My rant for the day....
Darcie


----------



## Crazy8 (Feb 21, 2015)

Just looked at the '63 Corvette you have listed and everything in the description can be seen.  (theurbanearth)


I personally love how every time I look at something on ebay, I get either an email asking if I'm still looking for that item, or when on Facebook, it again shows me the item I just looked at.  Looked at an item the other day, then when on FB 2 minutes later and sure enough, it was showing me that item again.


----------



## Nickinator (Feb 21, 2015)

Ha! sure enough! It's back.....they must have removed me from their lab-ora-torys. I guess having to refund fees is a good incentive.


----------



## GTs58 (Feb 21, 2015)

So it the seller that just can't see his own text/description? 

Sure wish they would bleep twintreasures text! 

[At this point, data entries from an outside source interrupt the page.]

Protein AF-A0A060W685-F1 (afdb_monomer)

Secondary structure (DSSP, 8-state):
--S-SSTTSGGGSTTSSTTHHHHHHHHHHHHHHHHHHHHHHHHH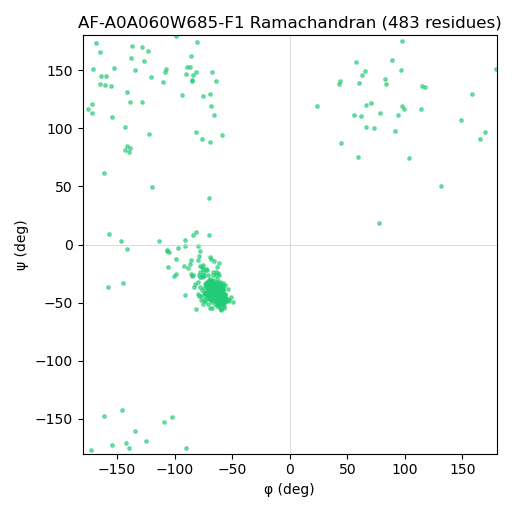HHHHHHHHHHHHHHHHHHHHHHHHHHHHHHHHHHHHHHHHHHHHHHHHHHHHHHHHHHHHHHHHHHHHHHHHHHHHHHHHHHHHHHHHHHHHHHHHHHHHHHHHHHHHHHHHHHHHHHHHHHHHHHHHHHHHHHHHHHHHHHHHHHHHHHHHHHHHHTT--S------SS--HHHHHHHHHHHHHHHHHHHHHHHHHHHHHHHHHHHHHHHHHHHHHHHHHHHHHHHHHHHHHHHHHHHHHHHHHHHHHHHHHHHHTTTSTTHHHHHHHHHHHHHHHHHHHHHHHHHHHHHHHHHHHHHHHHHHHHHTTSS-SS--TTHHHHHHHTTTTTTTS--------------------------------HHHHHHHHHHHHHHHHHHHHHHHHHTT--------------------------PPP--------------------

Organism: Oncorhynchus mykiss (NCBI:txid8022)

pLDDT: mean 75.39, std 22.77, range [25.59, 98.75]

Solvent-accessible surface area (backbone atoms only — not comparable to full-atom values): 29557 Å² total; per-residue (Å²): 132,74,98,73,91,71,91,78,72,79,84,79,69,81,84,70,71,77,69,62,64,60,59,58,56,54,53,56,51,53,52,51,50,54,49,54,50,51,51,51,50,49,54,49,50,52,52,48,51,52,47,52,50,51,49,51,52,52,52,50,52,49,48,55,50,52,50,48,53,48,52,50,51,56,49,47,51,52,51,51,52,52,51,51,51,49,53,50,56,52,50,52,52,50,54,49,52,53,51,50,51,53,50,52,53,50,51,52,52,50,51,53,53,51,53,58,45,56,52,51,52,51,51,51,52,50,52,52,51,51,49,54,49,53,53,52,49,50,53,55,47,47,58,51,50,52,52,52,49,52,54,50,51,54,48,51,52,56,50,52,51,56,48,53,52,50,52,51,52,49,54,53,52,51,53,50,51,51,50,50,47,50,48,54,6,48,52,48,38,51,53,44,53,52,53,48,50,56,39,61,73,68,66,56,85,83,75,90,76,82,76,65,97,76,39,48,51,68,53,26,54,52,50,45,52,54,52,52,52,52,50,53,49,46,54,55,48,54,54,51,51,52,51,50,51,50,52,50,51,56,48,54,52,52,50,51,57,46,52,57,44,54,54,49,54,48,53,51,52,52,53,48,50,55,51,51,52,51,46,51,49,53,51,49,52,51,52,49,53,54,48,52,52,50,55,50,51,72,66,61,74,76,78,58,82,72,54,60,72,62,45,58,59,51,55,52,60,51,53,59,49,50,53,65,47,50,56,52,52,57,48,55,54,51,55,55,49,54,58,55,52,53,50,50,55,59,54,54,63,57,57,69,74,76,74,80,83,91,87,66,78,74,58,66,65,62,51,58,70,58,48,75,73,55,80,77,64,80,90,77,89,79,89,84,89,88,82,94,88,87,91,90,92,91,93,93,95,91,92,90,90,92,91,87,87,91,90,91,58,78,63,60,57,54,53,53,54,50,52,56,48,53,54,51,49,54,49,52,54,49,49,58,53,55,76,70,65,80,87,88,85,84,83,86,86,88,83,86,87,88,88,83,89,85,89,83,90,78,87,80,90,86,83,87,88,80,92,86,84,90,88,87,87,88,81,82,89,82,90,81,88,87,84,91,130

Structure (mmCIF, N/CA/C/O backbone):
data_AF-A0A060W685-F1
#
_entry.id   AF-A0A060W685-F1
#
loop_
_atom_site.group_PDB
_atom_site.id
_atom_site.type_symbol
_atom_site.label_atom_id
_atom_site.label_alt_id
_atom_site.label_comp_id
_atom_site.label_asym_id
_atom_site.label_entity_id
_atom_site.label_seq_id
_atom_site.pdbx_PDB_ins_code
_atom_site.Cartn_x
_atom_site.Cartn_y
_atom_site.Cartn_z
_atom_site.occupancy
_atom_site.B_iso_or_equiv
_atom_site.auth_seq_id
_atom_site.auth_comp_id
_atom_site.auth_asym_id
_atom_site.auth_atom_id
_atom_site.pdbx_PDB_model_num
ATOM 1 N N . MET A 1 1 ? 150.356 33.883 -189.587 1.00 37.66 1 MET A N 1
ATOM 2 C CA . MET A 1 1 ? 150.286 35.306 -189.980 1.00 37.66 1 MET A CA 1
ATOM 3 C C . MET A 1 1 ? 149.446 36.022 -188.942 1.00 37.66 1 MET A C 1
ATOM 5 O O . MET A 1 1 ? 148.544 35.374 -188.431 1.00 37.66 1 MET A O 1
ATOM 9 N N . ASP A 1 2 ? 149.779 37.290 -188.687 1.00 39.97 2 ASP A N 1
ATOM 10 C CA . ASP A 1 2 ? 148.970 38.350 -188.052 1.00 39.97 2 ASP A CA 1
ATOM 11 C C . ASP A 1 2 ? 148.464 38.115 -186.607 1.00 39.97 2 ASP A C 1
ATOM 13 O O . ASP A 1 2 ? 148.055 37.011 -186.287 1.00 39.97 2 ASP A O 1
ATOM 17 N N . PRO A 1 3 ? 148.480 39.123 -185.703 1.00 49.19 3 PRO A N 1
ATOM 18 C CA . PRO A 1 3 ? 148.147 38.968 -184.270 1.00 49.19 3 PRO A CA 1
ATOM 19 C C . PRO A 1 3 ? 146.713 38.423 -184.076 1.00 49.19 3 PRO A C 1
ATOM 21 O O . PRO A 1 3 ? 145.753 39.183 -184.190 1.00 49.19 3 PRO A O 1
ATOM 24 N N . ILE A 1 4 ? 146.440 37.119 -183.921 1.00 40.41 4 ILE A N 1
ATOM 25 C CA . ILE A 1 4 ? 146.994 36.043 -183.064 1.00 40.41 4 ILE A CA 1
ATOM 26 C C . ILE A 1 4 ? 146.573 36.187 -181.586 1.00 40.41 4 ILE A C 1
ATOM 28 O O . ILE A 1 4 ? 147.078 36.994 -180.816 1.00 40.41 4 ILE A O 1
ATOM 32 N N . GLU A 1 5 ? 145.568 35.371 -181.253 1.00 44.56 5 GLU A N 1
ATOM 33 C CA . GLU A 1 5 ? 145.415 34.584 -180.020 1.00 44.56 5 GLU A CA 1
ATOM 34 C C . GLU A 1 5 ? 145.720 35.239 -178.659 1.00 44.56 5 GLU A C 1
ATOM 36 O O . GLU A 1 5 ? 146.767 35.011 -178.066 1.00 44.56 5 GLU A O 1
ATOM 41 N N . MET A 1 6 ? 144.711 35.895 -178.066 1.00 39.16 6 MET A N 1
ATOM 42 C CA . MET A 1 6 ? 144.522 35.837 -176.598 1.00 39.16 6 MET A CA 1
ATOM 43 C C . MET A 1 6 ? 143.088 36.152 -176.135 1.00 39.16 6 MET A C 1
ATOM 45 O O . MET A 1 6 ? 142.566 35.503 -175.232 1.00 39.16 6 MET A O 1
ATOM 49 N N . SER A 1 7 ? 142.388 37.092 -176.781 1.00 41.06 7 SER A N 1
ATOM 50 C CA . SER A 1 7 ? 141.132 37.660 -176.237 1.00 41.06 7 SER A CA 1
ATOM 51 C C . SER A 1 7 ? 139.832 36.863 -176.510 1.00 41.06 7 SER A C 1
ATOM 53 O O . SER A 1 7 ? 138.736 37.344 -176.229 1.00 41.06 7 SER A O 1
ATOM 55 N N . LYS A 1 8 ? 139.906 35.639 -177.061 1.00 48.78 8 LYS A N 1
ATOM 56 C CA . LYS A 1 8 ? 138.715 34.811 -177.387 1.00 48.78 8 LYS A CA 1
ATOM 57 C C . LYS A 1 8 ? 138.465 33.611 -176.459 1.00 48.78 8 LYS A C 1
ATOM 59 O O . LYS A 1 8 ? 137.429 32.970 -176.590 1.00 48.78 8 LYS A O 1
ATOM 64 N N . ILE A 1 9 ? 139.350 33.330 -175.500 1.00 47.84 9 ILE A N 1
ATOM 65 C CA . ILE A 1 9 ? 139.268 32.121 -174.650 1.00 47.84 9 ILE A CA 1
ATOM 66 C C . ILE A 1 9 ? 138.362 32.305 -173.410 1.00 47.84 9 ILE A C 1
ATOM 68 O O . ILE A 1 9 ? 137.780 31.345 -172.912 1.00 47.84 9 ILE A O 1
ATOM 72 N N . ILE A 1 10 ? 138.172 33.535 -172.922 1.00 45.59 10 ILE A N 1
ATOM 73 C CA . ILE A 1 10 ? 137.587 33.790 -171.587 1.00 45.59 10 ILE A CA 1
ATOM 74 C C . ILE A 1 10 ? 136.046 33.638 -171.525 1.00 45.59 10 ILE A C 1
ATOM 76 O O . ILE A 1 10 ? 135.492 33.449 -170.444 1.00 45.59 10 ILE A O 1
ATOM 80 N N . ARG A 1 11 ? 135.317 33.676 -172.653 1.00 49.38 11 ARG A N 1
ATOM 81 C CA . ARG A 1 11 ? 133.835 33.769 -172.658 1.00 49.38 11 ARG A CA 1
ATOM 82 C C . ARG A 1 11 ? 133.037 32.453 -172.671 1.00 49.38 11 ARG A C 1
ATOM 84 O O . ARG A 1 11 ? 131.813 32.525 -172.698 1.00 49.38 11 ARG A O 1
ATOM 91 N N . CYS A 1 12 ? 133.675 31.281 -172.591 1.00 45.41 12 CYS A N 1
ATOM 92 C CA . CYS A 1 12 ? 132.974 29.982 -172.670 1.00 45.41 12 CYS A CA 1
ATOM 93 C C . CYS A 1 12 ? 132.991 29.122 -171.386 1.00 45.41 12 CYS A C 1
ATOM 95 O O . CYS A 1 12 ? 132.464 28.016 -171.413 1.00 45.41 12 CYS A O 1
ATOM 97 N N . SER A 1 13 ? 133.571 29.589 -170.270 1.00 43.25 13 SER A N 1
ATOM 98 C CA . SER A 1 13 ? 133.817 28.736 -169.082 1.00 43.25 13 SER A CA 1
ATOM 99 C C . SER A 1 13 ? 132.876 28.980 -167.882 1.00 43.25 13 SER A C 1
ATOM 101 O O . SER A 1 13 ? 132.713 28.122 -167.019 1.00 43.25 13 SER A O 1
ATOM 103 N N . THR A 1 14 ? 132.210 30.135 -167.804 1.00 50.12 14 THR A N 1
ATOM 104 C CA . THR A 1 14 ? 131.526 30.597 -166.575 1.00 50.12 14 THR A CA 1
ATOM 105 C C . THR A 1 14 ? 130.056 30.192 -166.418 1.00 50.12 14 THR A C 1
ATOM 107 O O . THR A 1 14 ? 129.456 30.512 -165.396 1.00 50.12 14 THR A O 1
ATOM 110 N N . HIS A 1 15 ? 129.457 29.477 -167.377 1.00 51.59 15 HIS A N 1
ATOM 111 C CA . HIS A 1 15 ? 128.012 29.182 -167.358 1.00 51.59 15 HIS A CA 1
ATOM 112 C C . HIS A 1 15 ? 127.626 27.802 -166.780 1.00 51.59 15 HIS A C 1
ATOM 114 O O . HIS A 1 15 ? 126.439 27.492 -166.681 1.00 51.59 15 HIS A O 1
ATOM 120 N N . ALA A 1 16 ? 128.606 26.972 -166.397 1.00 50.00 16 ALA A N 1
ATOM 121 C CA . ALA A 1 16 ? 128.388 25.581 -165.975 1.00 50.00 16 ALA A CA 1
ATOM 122 C C . ALA A 1 16 ? 128.353 25.362 -164.446 1.00 50.00 16 ALA A C 1
ATOM 124 O O . ALA A 1 16 ? 127.737 24.411 -163.973 1.00 50.00 16 ALA A O 1
ATOM 125 N N . THR A 1 17 ? 128.992 26.226 -163.652 1.00 51.44 17 THR A N 1
ATOM 126 C CA . THR A 1 17 ? 129.202 25.999 -162.207 1.00 51.44 17 THR A CA 1
ATOM 127 C C . THR A 1 17 ? 128.053 26.471 -161.310 1.00 51.44 17 THR A C 1
ATOM 129 O O . THR A 1 17 ? 127.949 26.026 -160.169 1.00 51.44 17 THR A O 1
ATOM 132 N N . HIS A 1 18 ? 127.156 27.328 -161.807 1.00 52.97 18 HIS A N 1
ATOM 133 C CA . HIS A 1 18 ? 126.125 27.969 -160.977 1.00 52.97 18 HIS A CA 1
ATOM 134 C C . HIS A 1 18 ? 124.894 27.085 -160.673 1.00 52.97 18 HIS A C 1
ATOM 136 O O . HIS A 1 18 ? 124.114 27.411 -159.780 1.00 52.97 18 HIS A O 1
ATOM 142 N N . ASN A 1 19 ? 124.719 25.956 -161.376 1.00 51.28 19 ASN A N 1
ATOM 143 C CA . ASN A 1 19 ? 123.555 25.065 -161.214 1.00 51.28 19 ASN A CA 1
ATOM 144 C C . ASN A 1 19 ? 123.722 23.984 -160.126 1.00 51.28 19 ASN A C 1
ATOM 146 O O . ASN A 1 19 ? 122.728 23.449 -159.642 1.00 51.28 19 ASN A O 1
ATOM 150 N N . ALA A 1 20 ? 124.953 23.648 -159.722 1.00 53.19 20 ALA A N 1
ATOM 151 C CA . ALA A 1 20 ? 125.197 22.538 -158.791 1.00 53.19 20 ALA A CA 1
ATOM 152 C C . ALA A 1 20 ? 124.905 22.892 -157.318 1.00 53.19 20 ALA A C 1
ATOM 154 O O . ALA A 1 20 ? 124.395 22.066 -156.563 1.00 53.19 20 ALA A O 1
ATOM 155 N N . LEU A 1 21 ? 125.200 24.129 -156.902 1.00 54.41 21 LEU A N 1
ATOM 156 C CA . LEU A 1 21 ? 125.092 24.549 -155.497 1.00 54.41 21 LEU A CA 1
ATOM 157 C C . LEU A 1 21 ? 123.642 24.754 -155.024 1.00 54.41 21 LEU A C 1
ATOM 159 O O . LEU A 1 21 ? 123.353 24.566 -153.843 1.00 54.41 21 LEU A O 1
ATOM 163 N N . PHE A 1 22 ? 122.718 25.088 -155.931 1.00 55.59 22 PHE A N 1
ATOM 164 C CA . PHE A 1 22 ? 121.323 25.363 -155.571 1.00 55.59 22 PHE A CA 1
ATOM 165 C C . PHE A 1 22 ? 120.565 24.094 -155.138 1.00 55.59 22 PHE A C 1
ATOM 167 O O . PHE A 1 22 ? 119.809 24.113 -154.167 1.00 55.59 22 PHE A O 1
ATOM 174 N N . LEU A 1 23 ? 120.824 22.964 -155.809 1.00 55.75 23 LEU A N 1
ATOM 175 C CA . LEU A 1 23 ? 120.169 21.679 -155.532 1.00 55.75 23 LEU A CA 1
ATOM 176 C C . LEU A 1 23 ? 120.600 21.058 -154.192 1.00 55.75 23 LEU A C 1
ATOM 178 O O . LEU A 1 23 ? 119.784 20.439 -153.512 1.00 55.75 23 LEU A O 1
ATOM 182 N N . CYS A 1 24 ? 121.856 21.256 -153.778 1.00 54.62 24 CYS A N 1
ATOM 183 C CA . CYS A 1 24 ? 122.366 20.701 -152.520 1.00 54.62 24 CYS A CA 1
ATOM 184 C C . CYS A 1 24 ? 121.757 21.398 -151.284 1.00 54.62 24 CYS A C 1
ATOM 186 O O . CYS A 1 24 ? 121.409 20.741 -150.303 1.00 54.62 24 CYS A O 1
ATOM 188 N N . SER A 1 25 ? 121.544 22.719 -151.357 1.00 54.59 25 SER A N 1
ATOM 189 C CA . SER A 1 25 ? 120.906 23.498 -150.284 1.00 54.59 25 SER A CA 1
ATOM 190 C C . SER A 1 25 ? 119.449 23.072 -150.038 1.00 54.59 25 SER A C 1
ATOM 192 O O . SER A 1 25 ? 119.037 22.855 -148.895 1.00 54.59 25 SER A O 1
ATOM 194 N N . ALA A 1 26 ? 118.682 22.866 -151.116 1.00 58.22 26 ALA A N 1
ATOM 195 C CA . ALA A 1 26 ? 117.278 22.466 -151.039 1.00 58.22 26 ALA A CA 1
ATOM 196 C C . ALA A 1 26 ? 117.075 21.120 -150.316 1.00 58.22 26 ALA A C 1
ATOM 198 O O . ALA A 1 26 ? 116.142 20.979 -149.525 1.00 58.22 26 ALA A O 1
ATOM 199 N N . HIS A 1 27 ? 117.961 20.143 -150.538 1.00 58.84 27 HIS A N 1
ATOM 200 C CA . HIS A 1 27 ? 117.821 18.808 -149.950 1.00 58.84 27 HIS A CA 1
ATOM 201 C C . HIS A 1 27 ? 118.004 18.813 -148.421 1.00 58.84 27 HIS A C 1
ATOM 203 O O . HIS A 1 27 ? 117.199 18.218 -147.702 1.00 58.84 27 HIS A O 1
ATOM 209 N N . SER A 1 28 ? 118.990 19.558 -147.907 1.00 59.66 28 SER A N 1
ATOM 210 C CA . SER A 1 28 ? 119.185 19.732 -146.458 1.00 59.66 28 SER A CA 1
ATOM 211 C C . SER A 1 28 ? 118.018 20.462 -145.788 1.00 59.66 28 SER A C 1
ATOM 213 O O . SER A 1 28 ? 117.641 20.109 -144.670 1.00 59.66 28 SER A O 1
ATOM 215 N N . PHE A 1 29 ? 117.406 21.442 -146.466 1.00 65.81 29 PHE A N 1
ATOM 216 C CA . PHE A 1 29 ? 116.219 22.128 -145.949 1.00 65.81 29 PHE A CA 1
ATOM 217 C C . PHE A 1 29 ? 115.019 21.175 -145.831 1.00 65.81 29 PHE A C 1
ATOM 219 O O . PHE A 1 29 ? 114.372 21.133 -144.787 1.00 65.81 29 PHE A O 1
ATOM 226 N N . ILE A 1 30 ? 114.770 20.350 -146.857 1.00 67.50 30 ILE A N 1
ATOM 227 C CA . ILE A 1 30 ? 113.696 19.341 -146.854 1.00 67.50 30 ILE A CA 1
ATOM 228 C C . ILE A 1 30 ? 113.909 18.307 -145.737 1.00 67.50 30 ILE A C 1
ATOM 230 O O . ILE A 1 30 ? 112.969 18.003 -145.001 1.00 67.50 30 ILE A O 1
ATOM 234 N N . TRP A 1 31 ? 115.134 17.799 -145.558 1.00 70.06 31 TRP A N 1
ATOM 235 C CA . TRP A 1 31 ? 115.427 16.809 -144.515 1.00 70.06 31 TRP A CA 1
ATOM 236 C C . TRP A 1 31 ? 115.278 17.388 -143.098 1.00 70.06 31 TRP A C 1
ATOM 238 O O . TRP A 1 31 ? 114.659 16.765 -142.229 1.00 70.06 31 TRP A O 1
ATOM 248 N N . MET A 1 32 ? 115.772 18.611 -142.866 1.00 72.75 32 MET A N 1
ATOM 249 C CA . MET A 1 32 ? 115.622 19.289 -141.575 1.00 72.75 32 MET A CA 1
ATOM 250 C C . MET A 1 32 ? 114.149 19.599 -141.271 1.00 72.75 32 MET A C 1
ATOM 252 O O . MET A 1 32 ? 113.698 19.347 -140.155 1.00 72.75 32 MET A O 1
ATOM 256 N N . HIS A 1 33 ? 113.379 20.072 -142.259 1.00 73.75 33 HIS A N 1
ATOM 257 C CA . HIS A 1 33 ? 111.943 20.321 -142.108 1.00 73.75 33 HIS A CA 1
ATOM 258 C C . HIS A 1 33 ? 111.183 19.033 -141.773 1.00 73.75 33 HIS A C 1
ATOM 260 O O . HIS A 1 33 ? 110.432 19.008 -140.803 1.00 73.75 33 HIS A O 1
ATOM 266 N N . GLY A 1 34 ? 111.444 17.938 -142.498 1.00 73.56 34 GLY A N 1
ATOM 267 C CA . GLY A 1 34 ? 110.845 16.628 -142.222 1.00 73.56 34 GLY A CA 1
ATOM 268 C C . GLY A 1 34 ? 111.180 16.085 -140.828 1.00 73.56 34 GLY A C 1
ATOM 269 O O . GLY A 1 34 ? 110.330 15.467 -140.188 1.00 73.56 34 GLY A O 1
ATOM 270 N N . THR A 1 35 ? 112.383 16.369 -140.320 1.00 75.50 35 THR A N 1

http://www.ebay.com/itm/121570208360?_trksid=p2055119.m1438.l2649&ssPageName=STRK:MEBIDX:IT


----------



## Nickinator (Feb 21, 2015)

No, the description was held within a link and no one could see it, not the seller or buyers.  If ebay was using you as a guinea pig no one saw a description on your ad, was just blank, except for a link "See Full Description" and another link "Tell Us What You Think". They have put all my listings back to normal, on both accounts that were affected. Interesting since the supervisor I spoke with said that couldn't be done. Huh, guess someone figured it out!


----------



## old hotrod (Feb 21, 2015)

Good thing you pointed this out...I had looked at a few listings and in a rush, didn't notice the link for full description, just scrolled quickly and moved on kind of perturbed that there was no clear description...I have since went back and looked again and left my opinion on the "tell us what you think" link...probably be banned now but so what...LOL


----------



## vincev (Feb 21, 2015)

i saw that .Another way of fixing something that wasnt broke.


----------



## GTs58 (Feb 21, 2015)

old hotrod said:


> Good thing you pointed this out...I had looked at a few listings and in a rush, didn't notice the link for full description, just scrolled quickly and moved on kind of perturbed that there was no clear description...I have since went back and looked again and *left my opinion on the "tell us what you think" link.*..probably be banned now but so what...LOL




I did that on a daily basis a few years back when they were making all those changes for the "better experience" and never had the honor of being banned. I just got phone calls with offers of free listings, including no final value fees. Like Vince said, they are constantly fixing things that aren't broken.


----------



## ThegoodThebad&Therusty (Feb 21, 2015)

Ha, Darcie ranting :o






pap
.


----------



## catfish (Feb 22, 2015)

Ebay has done everything it can to kill it's self over the last ten years. And they don't support sellers at all.


----------



## Nickinator (Feb 22, 2015)

Well they screwing with me again, all my listings are back to having hidden descriptions.....WTH. 
I'm not into programming or web tech stuff, but is there some advantage to ebay for having this info on a separate link? Can't see any good reason for them doing this.
Darcie


----------



## ThegoodThebad&Therusty (Feb 22, 2015)

Nickinator said:


> Well they screwing with me again
> Darcie




[video=youtube;l_k7KzaNeqU]https://www.youtube.com/watch?v=l_k7KzaNeqU[/video]



pap
.


----------



## ThegoodThebad&Therusty (Feb 22, 2015)

I can see your description in that Elgin listing without clicking any link ...

pap
.


----------



## Nickinator (Feb 22, 2015)

ThegoodThebad&Therusty said:


> I can see your description in that Elgin listing without clicking any link ...
> 
> pap
> .




It appears to be switching back and forth. Another fabulous feature of the ebay test lab. 

Darcie


----------



## old hotrod (Feb 22, 2015)

Darcie, since epay has continued to morph into another Amazon , I imagine it has something to do with stores and tracking page views for generating fees or stores wanted a larger platform for descriptions. Maybe a way for epay to exclude some if the listing software in use...$$$$ is involved whatever the reason.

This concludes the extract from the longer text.